Ginásio do Mercado Livre Arena Pacaembu
- Interactive map of Ginásio do Mercado Livre Arena Pacaembu
- Location: Praça Charles Miller Pacaembu, São Paulo, Brazil
- Coordinates: 23°33′00.5″S 46°39′54.7″W﻿ / ﻿23.550139°S 46.665194°W
- Owner: São Paulo Municipality
- Operator: Allegra Pacaembu
- Capacity: 3,000
- Surface: wood

Construction
- Opened: April 27, 1940
- Renovated: 2021-2024
- Architect: Benedito Junqueira Duarte

Website
- mercadolivrearenapacaembu.com

= Ginásio do Pacaembu =

Sports arena in Brazil

Ginásio do Pacaembu, officially known as Ginásio Mercado Livre Arena Pacaembu since 2024 due to naming rights, is an indoor multi-purpose sports arena located within the Complexo Esportivo do Pacaembu in the Pacaembu neighborhood of São Paulo, Brazil. Opened in 1940 as part of the Pacaembu Sports Complex, the gymnasium has a seating capacity of 3,000 and primarily hosts basketball, volleyball, futsal, and other indoor sports events. It is owned by the Municipality of São Paulo and operated by the concessionaire Allegra Pacaembu under a 35-year agreement since 2019.

== History ==
The Ginásio do Pacaembu was constructed between 1936 and 1940 as an integral part of the Estádio Municipal Paulo Machado de Carvalho (Pacaembu Stadium), a major public works project initiated under Mayor Fábio da Silva Prado to promote physical education and civic engagement in São Paulo. Designed in the Art Deco style by architect Benedito Junqueira Duarte, the arena opened on April 27, 1940, coinciding with the stadium's inauguration. It has since served as a hub for amateur and professional indoor sports, including national championships in basketball and volleyball, and has occasionally hosted cultural events such as concerts. Major renovations took place in 2001 to update structural, electrical, and safety systems. Between 2021 and 2024, as part of a comprehensive R$600 million overhaul of the Pacaembu Complex by Allegra Pacaembu, the gymnasium received modern upgrades including improved flooring, lighting, accessibility features, and integration with new facilities like eSports areas and rehabilitation centers. In January 2024, Mercado Livre acquired naming rights for the entire complex in a 30-year deal valued at up to R$1 billion, renaming the gymnasium accordingly.

== Facilities and events ==
The arena features a standard indoor court for basketball, volleyball, and futsal, with fixed seating for 3,000 spectators. It is part of the broader Pacaembu Complex, which includes an Olympic swimming pool, tennis courts, and an athletics track. Post-renovation, the gymnasium supports hybrid events, including eSports tournaments and community programs in partnership with institutions like Hospital Albert Einstein. Notable events include regular home games for São Paulo FC's basketball team in the Novo Basquete Brasil (NBB) league, national volleyball league matches, and futsal competitions. It has also hosted cultural performances and youth athletic tournaments since the mid-20th century.

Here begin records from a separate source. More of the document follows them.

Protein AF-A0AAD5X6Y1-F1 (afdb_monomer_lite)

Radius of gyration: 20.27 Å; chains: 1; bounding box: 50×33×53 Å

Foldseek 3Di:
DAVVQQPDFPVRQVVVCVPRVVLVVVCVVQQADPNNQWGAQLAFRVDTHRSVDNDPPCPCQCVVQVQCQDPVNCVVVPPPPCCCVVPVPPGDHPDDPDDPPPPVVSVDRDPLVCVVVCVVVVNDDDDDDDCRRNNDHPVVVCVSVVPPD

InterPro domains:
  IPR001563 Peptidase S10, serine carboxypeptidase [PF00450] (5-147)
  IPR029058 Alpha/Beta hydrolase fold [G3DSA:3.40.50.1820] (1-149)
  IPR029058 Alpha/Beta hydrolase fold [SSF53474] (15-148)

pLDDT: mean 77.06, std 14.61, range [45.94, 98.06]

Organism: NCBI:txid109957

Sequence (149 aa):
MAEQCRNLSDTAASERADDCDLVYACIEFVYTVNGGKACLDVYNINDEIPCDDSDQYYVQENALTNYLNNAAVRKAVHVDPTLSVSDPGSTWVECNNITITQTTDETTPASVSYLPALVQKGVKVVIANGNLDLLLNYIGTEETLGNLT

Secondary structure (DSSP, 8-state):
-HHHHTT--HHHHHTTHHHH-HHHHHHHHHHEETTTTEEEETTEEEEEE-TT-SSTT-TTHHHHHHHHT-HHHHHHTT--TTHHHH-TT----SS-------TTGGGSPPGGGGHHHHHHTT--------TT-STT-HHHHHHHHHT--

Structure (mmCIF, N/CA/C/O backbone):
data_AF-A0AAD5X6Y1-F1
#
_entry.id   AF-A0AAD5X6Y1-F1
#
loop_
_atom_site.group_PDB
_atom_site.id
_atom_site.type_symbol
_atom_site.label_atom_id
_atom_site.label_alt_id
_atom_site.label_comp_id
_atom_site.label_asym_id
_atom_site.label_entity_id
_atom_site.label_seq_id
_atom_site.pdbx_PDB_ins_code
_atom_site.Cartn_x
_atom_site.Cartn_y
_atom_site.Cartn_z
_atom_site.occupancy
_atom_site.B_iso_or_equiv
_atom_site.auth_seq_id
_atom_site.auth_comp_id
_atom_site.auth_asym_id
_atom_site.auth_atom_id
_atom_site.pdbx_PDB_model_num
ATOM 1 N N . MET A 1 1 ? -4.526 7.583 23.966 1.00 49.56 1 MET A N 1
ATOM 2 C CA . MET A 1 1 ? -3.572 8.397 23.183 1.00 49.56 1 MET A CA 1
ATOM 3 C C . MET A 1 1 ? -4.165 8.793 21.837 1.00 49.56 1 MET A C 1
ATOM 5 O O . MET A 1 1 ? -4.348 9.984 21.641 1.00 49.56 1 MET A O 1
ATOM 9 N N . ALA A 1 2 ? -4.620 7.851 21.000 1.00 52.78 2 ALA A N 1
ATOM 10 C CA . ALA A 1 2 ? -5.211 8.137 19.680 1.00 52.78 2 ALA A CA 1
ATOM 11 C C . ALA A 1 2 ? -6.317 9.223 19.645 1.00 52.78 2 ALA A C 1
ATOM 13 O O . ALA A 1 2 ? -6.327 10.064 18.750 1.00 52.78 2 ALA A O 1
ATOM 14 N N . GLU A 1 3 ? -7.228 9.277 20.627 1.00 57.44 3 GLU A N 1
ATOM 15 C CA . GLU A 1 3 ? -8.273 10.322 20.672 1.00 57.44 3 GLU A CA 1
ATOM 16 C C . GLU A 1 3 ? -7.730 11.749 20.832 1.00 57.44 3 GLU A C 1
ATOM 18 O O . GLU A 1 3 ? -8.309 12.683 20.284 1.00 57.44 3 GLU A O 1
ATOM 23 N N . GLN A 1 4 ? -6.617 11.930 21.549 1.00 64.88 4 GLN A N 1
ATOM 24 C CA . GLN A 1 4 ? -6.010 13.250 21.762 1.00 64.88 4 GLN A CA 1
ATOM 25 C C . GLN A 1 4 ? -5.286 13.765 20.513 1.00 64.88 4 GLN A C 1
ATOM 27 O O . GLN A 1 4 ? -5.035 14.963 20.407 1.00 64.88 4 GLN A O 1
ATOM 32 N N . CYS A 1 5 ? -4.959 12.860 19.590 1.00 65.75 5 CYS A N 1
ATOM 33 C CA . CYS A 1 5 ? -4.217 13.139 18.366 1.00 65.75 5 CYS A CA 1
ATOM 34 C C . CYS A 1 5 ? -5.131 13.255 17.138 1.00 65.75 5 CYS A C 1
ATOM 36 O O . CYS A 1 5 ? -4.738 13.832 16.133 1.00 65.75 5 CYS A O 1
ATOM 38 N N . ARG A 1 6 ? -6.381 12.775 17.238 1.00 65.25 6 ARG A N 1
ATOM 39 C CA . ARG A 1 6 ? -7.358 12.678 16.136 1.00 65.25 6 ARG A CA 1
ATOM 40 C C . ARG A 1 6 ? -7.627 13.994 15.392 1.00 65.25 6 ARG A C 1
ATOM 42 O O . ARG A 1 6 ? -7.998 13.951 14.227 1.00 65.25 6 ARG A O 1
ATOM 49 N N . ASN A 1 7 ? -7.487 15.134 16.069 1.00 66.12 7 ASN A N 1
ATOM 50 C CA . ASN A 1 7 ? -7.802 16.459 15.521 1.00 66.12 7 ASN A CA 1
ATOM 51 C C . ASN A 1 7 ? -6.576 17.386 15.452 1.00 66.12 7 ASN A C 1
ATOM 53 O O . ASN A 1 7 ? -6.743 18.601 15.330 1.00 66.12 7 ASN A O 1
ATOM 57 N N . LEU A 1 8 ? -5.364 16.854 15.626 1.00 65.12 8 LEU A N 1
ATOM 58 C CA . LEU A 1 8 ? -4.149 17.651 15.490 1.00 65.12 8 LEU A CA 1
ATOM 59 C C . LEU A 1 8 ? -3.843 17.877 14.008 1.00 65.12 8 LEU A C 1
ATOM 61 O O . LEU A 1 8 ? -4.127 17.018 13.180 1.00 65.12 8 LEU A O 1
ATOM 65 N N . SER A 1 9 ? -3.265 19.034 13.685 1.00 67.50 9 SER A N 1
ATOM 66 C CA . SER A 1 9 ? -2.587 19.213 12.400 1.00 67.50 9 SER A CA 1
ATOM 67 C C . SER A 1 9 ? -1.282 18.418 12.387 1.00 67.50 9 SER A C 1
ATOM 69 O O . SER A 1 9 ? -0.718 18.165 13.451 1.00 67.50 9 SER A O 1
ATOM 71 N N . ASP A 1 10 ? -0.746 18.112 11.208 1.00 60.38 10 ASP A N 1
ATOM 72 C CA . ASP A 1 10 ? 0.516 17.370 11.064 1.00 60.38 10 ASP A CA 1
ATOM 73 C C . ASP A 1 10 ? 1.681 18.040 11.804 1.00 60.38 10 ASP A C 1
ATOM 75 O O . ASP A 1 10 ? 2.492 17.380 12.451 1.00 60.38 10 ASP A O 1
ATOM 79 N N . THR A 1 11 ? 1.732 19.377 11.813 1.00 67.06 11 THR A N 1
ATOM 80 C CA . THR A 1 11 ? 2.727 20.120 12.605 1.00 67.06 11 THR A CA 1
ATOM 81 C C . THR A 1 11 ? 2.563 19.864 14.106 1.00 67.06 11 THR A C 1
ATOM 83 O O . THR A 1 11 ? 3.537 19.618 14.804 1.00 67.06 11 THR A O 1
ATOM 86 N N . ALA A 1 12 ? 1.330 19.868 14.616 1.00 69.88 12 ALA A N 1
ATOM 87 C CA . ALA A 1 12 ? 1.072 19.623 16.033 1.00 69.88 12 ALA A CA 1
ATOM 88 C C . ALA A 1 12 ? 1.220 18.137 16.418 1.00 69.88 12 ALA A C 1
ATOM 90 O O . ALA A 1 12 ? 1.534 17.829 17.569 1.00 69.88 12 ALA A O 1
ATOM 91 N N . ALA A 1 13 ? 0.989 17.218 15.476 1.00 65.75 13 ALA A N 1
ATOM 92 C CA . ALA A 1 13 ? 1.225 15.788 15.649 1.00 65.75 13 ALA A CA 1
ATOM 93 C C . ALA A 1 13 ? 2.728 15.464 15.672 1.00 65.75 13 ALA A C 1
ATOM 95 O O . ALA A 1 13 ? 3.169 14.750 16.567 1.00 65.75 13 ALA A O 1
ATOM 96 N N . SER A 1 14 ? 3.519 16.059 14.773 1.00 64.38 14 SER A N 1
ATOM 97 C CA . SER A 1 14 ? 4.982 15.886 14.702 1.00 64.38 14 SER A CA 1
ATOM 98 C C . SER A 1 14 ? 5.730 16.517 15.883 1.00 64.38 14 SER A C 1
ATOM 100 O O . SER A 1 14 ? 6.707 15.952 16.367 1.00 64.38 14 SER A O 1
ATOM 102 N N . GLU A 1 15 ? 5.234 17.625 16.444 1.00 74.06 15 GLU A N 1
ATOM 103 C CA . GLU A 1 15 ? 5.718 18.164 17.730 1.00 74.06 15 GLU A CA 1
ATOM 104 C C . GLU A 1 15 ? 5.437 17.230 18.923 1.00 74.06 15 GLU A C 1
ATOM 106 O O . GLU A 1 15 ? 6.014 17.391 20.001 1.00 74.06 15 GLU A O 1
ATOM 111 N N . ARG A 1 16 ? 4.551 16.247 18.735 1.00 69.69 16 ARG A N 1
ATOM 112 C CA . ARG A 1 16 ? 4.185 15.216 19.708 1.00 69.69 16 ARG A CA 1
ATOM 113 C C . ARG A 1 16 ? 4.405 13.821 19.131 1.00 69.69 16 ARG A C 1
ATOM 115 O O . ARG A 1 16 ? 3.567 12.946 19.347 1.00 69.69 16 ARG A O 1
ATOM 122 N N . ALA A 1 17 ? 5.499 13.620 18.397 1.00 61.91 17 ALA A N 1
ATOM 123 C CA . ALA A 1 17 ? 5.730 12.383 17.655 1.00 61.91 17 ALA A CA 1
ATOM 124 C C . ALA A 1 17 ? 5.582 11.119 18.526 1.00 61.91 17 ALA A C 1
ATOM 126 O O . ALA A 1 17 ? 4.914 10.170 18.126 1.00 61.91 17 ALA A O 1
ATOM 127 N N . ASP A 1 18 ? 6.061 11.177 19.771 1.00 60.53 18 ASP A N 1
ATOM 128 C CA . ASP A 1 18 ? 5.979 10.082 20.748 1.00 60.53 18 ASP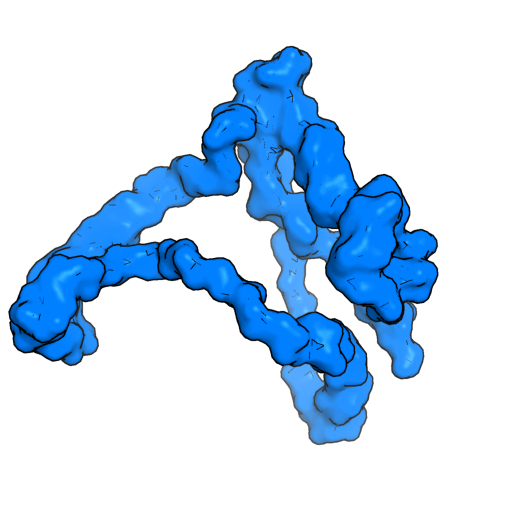 A CA 1
ATOM 129 C C . ASP A 1 18 ? 4.537 9.682 21.140 1.00 60.53 18 ASP A C 1
ATOM 131 O O . ASP A 1 18 ? 4.301 8.549 21.559 1.00 60.53 18 ASP A O 1
ATOM 135 N N . ASP A 1 19 ? 3.567 10.593 20.999 1.00 63.94 19 ASP A N 1
ATOM 136 C CA . ASP A 1 19 ? 2.160 10.386 21.376 1.00 63.94 19 ASP A CA 1
ATOM 137 C C . ASP A 1 19 ? 1.210 10.304 20.166 1.00 63.94 19 ASP A C 1
ATOM 139 O O . ASP A 1 19 ? 0.156 9.663 20.247 1.00 63.94 19 ASP A O 1
ATOM 143 N N . CYS A 1 20 ? 1.534 11.023 19.085 1.00 62.97 20 CYS A N 1
ATOM 144 C CA . CYS A 1 20 ? 0.624 11.363 17.991 1.00 62.97 20 CYS A CA 1
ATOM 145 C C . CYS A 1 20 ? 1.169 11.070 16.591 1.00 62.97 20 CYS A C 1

== 2025 FIVB Women's Club World Championship ==
The Ginásio do Pacaembu will host the 2025 FIVB Volleyball Women's Club World Championship, the 20th edition of the annual international women's club volleyball competition organized by the Fédération Internationale de Volleyball (FIVB). The tournament is scheduled from 9 to 14 December 2025 in São Paulo, Brazil, with all matches taking place at the arena, which has a capacity of 3,000 spectators. It will feature eight teams from five confederations: Osasco São Cristóvão Saúde (Brazil, hosts and CSV champions), Prosecco Doc Imoco Conegliano (Italy, CEV European champions), Savino Del Bene Scandicci (Italy, CEV European runners-up), Zhetysu VC (Kazakhstan, AVC Asian champions), VTV Bình Điền Long An (Vietnam, AVC Asian runners-up; withdrew and replaced by Orlando Valkyries from NORCECA via wild card), Dentil Praia (Brazil, CSV South American champions), Alianza Lima Volleyball (Peru, CSV South American runners-up), and Zamalek SC (Egypt, CAVB African champions). The competition will follow a format with two preliminary round-robin pools of four teams each, where the top two teams from each pool advance to the semifinals (Pool A winner vs. Pool B runner-up, and vice versa). Semifinal winners will contest the gold medal match, while losers play for bronze. Pool standings will be determined by victories, match points, set ratios, point ratios, and head-to-head results. The preliminary round begins on 9 December 2025, with semifinals on 13 December and the third-place match and final on 14 December. This event marks the first time the FIVB Women's Club World Championship will be held in Brazil since 2012 and underscores the venue's renewed prominence in international volleyball following its recent renovations.